- About this task -
From the records below, output exactly the lines running from the line containing "ATOM 157 O O" through the line containing "ATOM 181 N N", and no others.

- Source data -

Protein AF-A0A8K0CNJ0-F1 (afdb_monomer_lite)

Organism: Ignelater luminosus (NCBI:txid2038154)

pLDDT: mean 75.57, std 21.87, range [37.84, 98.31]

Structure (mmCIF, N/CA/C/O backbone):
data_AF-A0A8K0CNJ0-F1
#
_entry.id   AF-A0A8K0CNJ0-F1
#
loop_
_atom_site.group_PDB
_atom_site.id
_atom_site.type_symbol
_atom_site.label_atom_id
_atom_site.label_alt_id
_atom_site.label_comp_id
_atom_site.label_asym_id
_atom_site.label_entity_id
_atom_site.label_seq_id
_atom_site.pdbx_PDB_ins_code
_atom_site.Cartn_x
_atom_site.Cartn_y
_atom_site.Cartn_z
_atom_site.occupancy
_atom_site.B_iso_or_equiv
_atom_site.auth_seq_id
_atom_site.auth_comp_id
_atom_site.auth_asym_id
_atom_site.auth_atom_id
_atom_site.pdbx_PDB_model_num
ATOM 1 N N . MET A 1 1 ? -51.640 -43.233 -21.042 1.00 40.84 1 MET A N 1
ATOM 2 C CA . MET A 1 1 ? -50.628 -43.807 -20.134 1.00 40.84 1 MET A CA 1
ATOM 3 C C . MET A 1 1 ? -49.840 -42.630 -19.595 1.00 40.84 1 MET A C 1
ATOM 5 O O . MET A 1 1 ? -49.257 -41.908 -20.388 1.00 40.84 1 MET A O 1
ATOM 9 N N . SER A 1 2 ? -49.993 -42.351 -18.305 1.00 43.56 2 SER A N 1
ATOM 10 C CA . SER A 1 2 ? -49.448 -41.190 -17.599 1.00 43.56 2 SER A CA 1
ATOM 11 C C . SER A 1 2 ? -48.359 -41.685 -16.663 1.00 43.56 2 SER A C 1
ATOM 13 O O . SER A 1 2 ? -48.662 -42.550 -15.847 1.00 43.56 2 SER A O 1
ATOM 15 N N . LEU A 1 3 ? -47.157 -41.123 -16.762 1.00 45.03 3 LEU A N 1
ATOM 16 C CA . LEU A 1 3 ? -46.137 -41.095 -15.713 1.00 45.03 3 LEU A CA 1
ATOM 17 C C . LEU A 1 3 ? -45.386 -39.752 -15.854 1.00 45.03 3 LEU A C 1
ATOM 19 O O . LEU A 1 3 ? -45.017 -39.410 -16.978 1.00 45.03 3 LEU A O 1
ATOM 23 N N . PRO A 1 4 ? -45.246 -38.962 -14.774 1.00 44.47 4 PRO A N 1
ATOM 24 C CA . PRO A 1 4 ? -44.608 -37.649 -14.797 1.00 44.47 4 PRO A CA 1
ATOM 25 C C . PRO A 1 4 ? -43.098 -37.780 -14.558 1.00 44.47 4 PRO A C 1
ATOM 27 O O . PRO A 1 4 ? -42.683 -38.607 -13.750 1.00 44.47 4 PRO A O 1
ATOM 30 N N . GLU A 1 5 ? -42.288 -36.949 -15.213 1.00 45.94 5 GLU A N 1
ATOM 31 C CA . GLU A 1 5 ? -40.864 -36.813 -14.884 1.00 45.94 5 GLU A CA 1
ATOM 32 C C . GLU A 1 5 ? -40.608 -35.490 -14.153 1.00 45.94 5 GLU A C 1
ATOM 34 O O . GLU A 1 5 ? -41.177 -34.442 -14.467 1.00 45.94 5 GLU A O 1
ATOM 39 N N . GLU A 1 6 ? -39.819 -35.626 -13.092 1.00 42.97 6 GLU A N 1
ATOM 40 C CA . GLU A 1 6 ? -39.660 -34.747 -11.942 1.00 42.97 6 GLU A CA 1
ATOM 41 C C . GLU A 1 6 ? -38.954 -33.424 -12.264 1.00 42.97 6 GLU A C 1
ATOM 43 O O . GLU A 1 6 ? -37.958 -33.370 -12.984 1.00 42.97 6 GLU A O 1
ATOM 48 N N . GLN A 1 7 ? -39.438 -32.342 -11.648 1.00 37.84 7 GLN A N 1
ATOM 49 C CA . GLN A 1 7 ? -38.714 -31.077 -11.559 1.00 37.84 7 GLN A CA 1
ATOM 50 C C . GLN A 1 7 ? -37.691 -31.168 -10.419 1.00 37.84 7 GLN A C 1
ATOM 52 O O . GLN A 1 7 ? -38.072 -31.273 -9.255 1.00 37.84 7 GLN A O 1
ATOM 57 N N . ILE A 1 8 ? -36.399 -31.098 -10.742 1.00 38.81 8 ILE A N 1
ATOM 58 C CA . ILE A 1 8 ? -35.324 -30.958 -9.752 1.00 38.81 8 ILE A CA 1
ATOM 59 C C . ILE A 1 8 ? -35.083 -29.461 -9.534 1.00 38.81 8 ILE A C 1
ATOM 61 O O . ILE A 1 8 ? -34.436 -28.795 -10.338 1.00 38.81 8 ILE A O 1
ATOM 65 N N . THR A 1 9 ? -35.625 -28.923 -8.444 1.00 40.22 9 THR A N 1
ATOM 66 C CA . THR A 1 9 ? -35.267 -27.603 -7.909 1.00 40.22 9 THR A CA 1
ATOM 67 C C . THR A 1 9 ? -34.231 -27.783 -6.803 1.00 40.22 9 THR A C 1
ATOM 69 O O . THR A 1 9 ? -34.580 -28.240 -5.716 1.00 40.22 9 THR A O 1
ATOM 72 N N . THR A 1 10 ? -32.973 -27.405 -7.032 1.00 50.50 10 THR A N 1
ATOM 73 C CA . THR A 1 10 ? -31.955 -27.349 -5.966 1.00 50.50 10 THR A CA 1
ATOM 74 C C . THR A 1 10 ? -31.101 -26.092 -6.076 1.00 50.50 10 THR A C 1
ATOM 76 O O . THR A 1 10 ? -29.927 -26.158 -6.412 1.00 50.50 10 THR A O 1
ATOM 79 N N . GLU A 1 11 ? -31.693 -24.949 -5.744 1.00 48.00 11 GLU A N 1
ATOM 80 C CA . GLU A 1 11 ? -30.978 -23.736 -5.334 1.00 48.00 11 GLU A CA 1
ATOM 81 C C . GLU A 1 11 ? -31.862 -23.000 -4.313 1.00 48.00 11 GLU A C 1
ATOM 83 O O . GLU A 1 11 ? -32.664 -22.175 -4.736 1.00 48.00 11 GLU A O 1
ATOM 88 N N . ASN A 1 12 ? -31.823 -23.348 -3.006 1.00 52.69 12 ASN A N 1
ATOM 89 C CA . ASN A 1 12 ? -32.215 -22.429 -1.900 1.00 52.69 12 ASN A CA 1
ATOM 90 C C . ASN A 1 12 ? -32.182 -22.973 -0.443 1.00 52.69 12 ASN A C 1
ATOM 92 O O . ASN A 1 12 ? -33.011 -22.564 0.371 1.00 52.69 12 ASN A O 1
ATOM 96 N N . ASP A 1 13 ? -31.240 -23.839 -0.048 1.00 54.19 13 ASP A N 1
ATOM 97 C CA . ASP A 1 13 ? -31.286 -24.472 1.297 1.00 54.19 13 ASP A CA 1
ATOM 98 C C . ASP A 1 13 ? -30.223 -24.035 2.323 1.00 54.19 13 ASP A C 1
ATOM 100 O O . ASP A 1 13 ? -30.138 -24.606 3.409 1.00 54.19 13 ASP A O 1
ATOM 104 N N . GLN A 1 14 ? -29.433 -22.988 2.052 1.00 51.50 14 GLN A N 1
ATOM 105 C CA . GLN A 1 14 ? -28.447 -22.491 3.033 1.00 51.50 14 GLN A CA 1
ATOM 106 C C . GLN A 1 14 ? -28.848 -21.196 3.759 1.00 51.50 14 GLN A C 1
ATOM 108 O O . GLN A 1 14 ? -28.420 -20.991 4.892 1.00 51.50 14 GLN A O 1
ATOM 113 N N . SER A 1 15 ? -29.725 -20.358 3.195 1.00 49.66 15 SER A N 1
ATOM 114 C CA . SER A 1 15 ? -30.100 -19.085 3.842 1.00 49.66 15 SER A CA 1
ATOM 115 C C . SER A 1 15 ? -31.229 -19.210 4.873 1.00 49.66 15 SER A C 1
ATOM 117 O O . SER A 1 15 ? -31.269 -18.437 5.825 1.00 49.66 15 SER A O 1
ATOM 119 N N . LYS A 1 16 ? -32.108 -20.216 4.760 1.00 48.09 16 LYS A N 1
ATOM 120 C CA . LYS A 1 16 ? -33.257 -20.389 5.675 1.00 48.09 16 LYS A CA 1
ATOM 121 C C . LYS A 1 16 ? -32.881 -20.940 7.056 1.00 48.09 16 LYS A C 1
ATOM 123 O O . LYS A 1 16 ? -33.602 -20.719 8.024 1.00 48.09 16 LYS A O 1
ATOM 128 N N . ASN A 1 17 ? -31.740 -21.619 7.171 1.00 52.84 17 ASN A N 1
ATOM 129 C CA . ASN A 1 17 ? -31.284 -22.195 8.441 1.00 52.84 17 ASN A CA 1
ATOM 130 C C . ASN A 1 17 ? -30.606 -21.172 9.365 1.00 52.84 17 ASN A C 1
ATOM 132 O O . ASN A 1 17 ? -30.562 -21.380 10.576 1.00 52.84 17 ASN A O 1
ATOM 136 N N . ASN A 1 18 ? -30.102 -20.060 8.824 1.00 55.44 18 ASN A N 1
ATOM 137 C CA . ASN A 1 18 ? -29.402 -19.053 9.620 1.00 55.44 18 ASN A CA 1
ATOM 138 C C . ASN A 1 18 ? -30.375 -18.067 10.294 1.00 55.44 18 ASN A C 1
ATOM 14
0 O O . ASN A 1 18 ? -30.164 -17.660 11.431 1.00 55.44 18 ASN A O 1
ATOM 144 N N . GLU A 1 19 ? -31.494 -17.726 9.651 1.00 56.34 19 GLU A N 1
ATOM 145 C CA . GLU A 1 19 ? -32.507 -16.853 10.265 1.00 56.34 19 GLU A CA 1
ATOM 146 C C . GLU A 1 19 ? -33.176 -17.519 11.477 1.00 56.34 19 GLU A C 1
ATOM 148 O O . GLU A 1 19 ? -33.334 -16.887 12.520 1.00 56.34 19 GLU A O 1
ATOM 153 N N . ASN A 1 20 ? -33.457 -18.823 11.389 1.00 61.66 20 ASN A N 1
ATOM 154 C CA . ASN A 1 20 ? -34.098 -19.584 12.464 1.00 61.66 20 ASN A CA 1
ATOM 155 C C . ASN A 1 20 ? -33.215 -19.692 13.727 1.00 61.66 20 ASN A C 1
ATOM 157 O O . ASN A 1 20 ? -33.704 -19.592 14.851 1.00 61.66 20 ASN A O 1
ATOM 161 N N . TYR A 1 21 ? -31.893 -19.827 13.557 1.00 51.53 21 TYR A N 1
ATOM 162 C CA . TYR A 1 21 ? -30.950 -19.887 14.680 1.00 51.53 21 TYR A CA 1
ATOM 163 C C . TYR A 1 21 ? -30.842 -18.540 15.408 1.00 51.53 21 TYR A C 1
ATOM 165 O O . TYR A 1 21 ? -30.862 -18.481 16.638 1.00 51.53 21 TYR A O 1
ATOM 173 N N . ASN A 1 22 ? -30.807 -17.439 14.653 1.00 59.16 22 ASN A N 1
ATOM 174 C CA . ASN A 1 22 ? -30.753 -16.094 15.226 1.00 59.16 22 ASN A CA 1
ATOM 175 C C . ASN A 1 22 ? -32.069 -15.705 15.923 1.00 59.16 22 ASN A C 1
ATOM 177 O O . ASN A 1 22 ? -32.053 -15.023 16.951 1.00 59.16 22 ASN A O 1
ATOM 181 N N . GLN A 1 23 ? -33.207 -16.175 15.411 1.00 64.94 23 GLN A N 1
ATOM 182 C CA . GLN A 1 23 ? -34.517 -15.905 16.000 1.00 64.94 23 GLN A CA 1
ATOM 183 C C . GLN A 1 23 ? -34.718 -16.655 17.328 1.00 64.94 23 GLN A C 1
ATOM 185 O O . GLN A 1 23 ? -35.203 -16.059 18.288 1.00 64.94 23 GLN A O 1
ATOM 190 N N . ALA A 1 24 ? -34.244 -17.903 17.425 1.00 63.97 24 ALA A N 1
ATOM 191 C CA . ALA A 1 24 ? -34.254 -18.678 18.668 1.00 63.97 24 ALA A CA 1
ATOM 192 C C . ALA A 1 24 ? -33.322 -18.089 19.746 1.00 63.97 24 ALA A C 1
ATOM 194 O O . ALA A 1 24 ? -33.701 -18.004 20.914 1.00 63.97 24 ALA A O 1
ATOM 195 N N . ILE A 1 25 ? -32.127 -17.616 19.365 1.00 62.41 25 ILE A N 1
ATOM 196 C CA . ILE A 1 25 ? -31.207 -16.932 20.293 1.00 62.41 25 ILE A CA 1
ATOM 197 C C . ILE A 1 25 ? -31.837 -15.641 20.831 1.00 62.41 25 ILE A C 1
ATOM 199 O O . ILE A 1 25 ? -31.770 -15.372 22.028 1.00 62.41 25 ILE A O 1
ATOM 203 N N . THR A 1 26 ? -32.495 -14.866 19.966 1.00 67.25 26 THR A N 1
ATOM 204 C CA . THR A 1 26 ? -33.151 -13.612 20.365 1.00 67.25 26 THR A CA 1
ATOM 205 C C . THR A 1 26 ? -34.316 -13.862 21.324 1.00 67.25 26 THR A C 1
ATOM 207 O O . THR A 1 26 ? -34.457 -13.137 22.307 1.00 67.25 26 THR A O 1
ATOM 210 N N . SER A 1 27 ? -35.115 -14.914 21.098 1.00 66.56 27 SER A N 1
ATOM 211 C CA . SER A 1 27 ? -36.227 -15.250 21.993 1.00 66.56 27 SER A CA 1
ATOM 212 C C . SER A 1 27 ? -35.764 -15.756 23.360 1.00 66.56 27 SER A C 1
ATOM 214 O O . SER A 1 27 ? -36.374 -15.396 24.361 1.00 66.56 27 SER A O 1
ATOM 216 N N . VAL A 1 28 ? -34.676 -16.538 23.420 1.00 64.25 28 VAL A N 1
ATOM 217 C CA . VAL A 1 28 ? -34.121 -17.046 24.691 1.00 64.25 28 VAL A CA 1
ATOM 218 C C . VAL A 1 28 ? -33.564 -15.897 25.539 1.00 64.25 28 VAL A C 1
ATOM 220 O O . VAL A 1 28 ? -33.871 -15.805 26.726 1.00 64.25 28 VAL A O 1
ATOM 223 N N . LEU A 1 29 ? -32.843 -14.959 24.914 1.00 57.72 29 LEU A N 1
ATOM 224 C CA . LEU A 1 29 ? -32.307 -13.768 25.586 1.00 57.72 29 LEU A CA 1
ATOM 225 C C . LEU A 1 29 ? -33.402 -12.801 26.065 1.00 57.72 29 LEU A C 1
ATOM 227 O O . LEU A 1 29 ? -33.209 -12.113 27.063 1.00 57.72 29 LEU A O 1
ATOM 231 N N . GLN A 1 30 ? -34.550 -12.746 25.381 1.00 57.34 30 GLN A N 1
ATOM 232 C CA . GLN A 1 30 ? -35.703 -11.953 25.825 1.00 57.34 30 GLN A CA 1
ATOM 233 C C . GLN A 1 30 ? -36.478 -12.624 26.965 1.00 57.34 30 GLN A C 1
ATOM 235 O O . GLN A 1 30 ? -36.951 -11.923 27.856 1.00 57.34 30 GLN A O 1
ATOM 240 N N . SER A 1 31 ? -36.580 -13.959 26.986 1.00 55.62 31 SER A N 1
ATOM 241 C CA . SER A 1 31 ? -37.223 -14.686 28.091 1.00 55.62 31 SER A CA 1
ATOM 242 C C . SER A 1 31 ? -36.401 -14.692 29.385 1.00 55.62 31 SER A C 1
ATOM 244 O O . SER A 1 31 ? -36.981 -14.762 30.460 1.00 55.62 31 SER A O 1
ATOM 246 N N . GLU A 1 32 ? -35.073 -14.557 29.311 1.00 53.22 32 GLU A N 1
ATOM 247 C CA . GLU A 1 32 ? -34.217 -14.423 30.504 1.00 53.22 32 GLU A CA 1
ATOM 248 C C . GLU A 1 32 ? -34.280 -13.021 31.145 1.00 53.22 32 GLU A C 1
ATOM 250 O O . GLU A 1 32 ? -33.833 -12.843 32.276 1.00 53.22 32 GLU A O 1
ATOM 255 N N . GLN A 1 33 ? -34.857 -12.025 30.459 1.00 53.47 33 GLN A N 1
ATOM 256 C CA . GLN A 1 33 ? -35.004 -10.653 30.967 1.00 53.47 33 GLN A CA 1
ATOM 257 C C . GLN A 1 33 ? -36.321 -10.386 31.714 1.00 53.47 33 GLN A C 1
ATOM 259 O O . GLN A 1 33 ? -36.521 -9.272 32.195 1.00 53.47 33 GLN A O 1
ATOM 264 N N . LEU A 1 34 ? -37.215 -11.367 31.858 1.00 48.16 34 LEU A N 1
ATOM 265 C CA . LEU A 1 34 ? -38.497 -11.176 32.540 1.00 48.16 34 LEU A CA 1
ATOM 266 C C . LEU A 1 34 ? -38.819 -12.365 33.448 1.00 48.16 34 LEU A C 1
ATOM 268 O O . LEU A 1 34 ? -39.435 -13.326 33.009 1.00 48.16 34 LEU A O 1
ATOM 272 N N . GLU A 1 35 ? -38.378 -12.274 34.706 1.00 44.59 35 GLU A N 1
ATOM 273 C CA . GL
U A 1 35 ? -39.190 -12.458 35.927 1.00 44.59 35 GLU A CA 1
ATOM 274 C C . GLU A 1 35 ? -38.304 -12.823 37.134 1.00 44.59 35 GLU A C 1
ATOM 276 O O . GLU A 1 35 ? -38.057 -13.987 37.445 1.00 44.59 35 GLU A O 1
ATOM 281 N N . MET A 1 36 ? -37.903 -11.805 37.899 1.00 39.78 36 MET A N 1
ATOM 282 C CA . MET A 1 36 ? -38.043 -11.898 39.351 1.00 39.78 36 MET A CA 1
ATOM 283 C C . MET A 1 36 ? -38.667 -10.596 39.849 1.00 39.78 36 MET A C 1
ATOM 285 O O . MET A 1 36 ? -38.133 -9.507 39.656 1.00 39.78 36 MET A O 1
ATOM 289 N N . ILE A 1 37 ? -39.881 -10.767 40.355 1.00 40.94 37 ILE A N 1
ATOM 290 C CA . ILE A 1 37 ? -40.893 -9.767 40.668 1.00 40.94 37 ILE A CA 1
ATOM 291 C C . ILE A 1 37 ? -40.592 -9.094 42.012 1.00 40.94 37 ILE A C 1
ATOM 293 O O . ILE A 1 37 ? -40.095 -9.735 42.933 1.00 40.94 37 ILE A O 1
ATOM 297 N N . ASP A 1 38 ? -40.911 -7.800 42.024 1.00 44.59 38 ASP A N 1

- Solution to this problem -
ATOM 157 O O . ASN A 1 20 ? -33.704 -19.592 14.851 1.00 61.66 20 ASN A O 1
ATOM 161 N N . TYR A 1 21 ? -31.893 -19.827 13.557 1.00 51.53 21 TYR A N 1
ATOM 162 C CA . TYR A 1 21 ? -30.950 -19.887 14.680 1.00 51.53 21 TYR A CA 1
ATOM 163 C C . TYR A 1 21 ? -30.842 -18.540 15.408 1.00 51.53 21 TYR A C 1
ATOM 165 O O . TYR A 1 21 ? -30.862 -18.481 16.638 1.00 51.53 21 TYR A O 1
ATOM 173 N N . ASN A 1 22 ? -30.807 -17.439 14.653 1.00 59.16 22 ASN A N 1
ATOM 174 C CA . ASN A 1 22 ? -30.753 -16.094 15.226 1.00 59.16 22 ASN A CA 1
ATOM 175 C C . ASN A 1 22 ? -32.069 -15.705 15.923 1.00 59.16 22 ASN A C 1
ATOM 177 O O . ASN A 1 22 ? -32.053 -15.023 16.951 1.00 59.16 22 ASN A O 1
ATOM 181 N N . GLN A 1 23 ? -33.207 -16.175 15.411 1.00 64.94 23 GLN A N 1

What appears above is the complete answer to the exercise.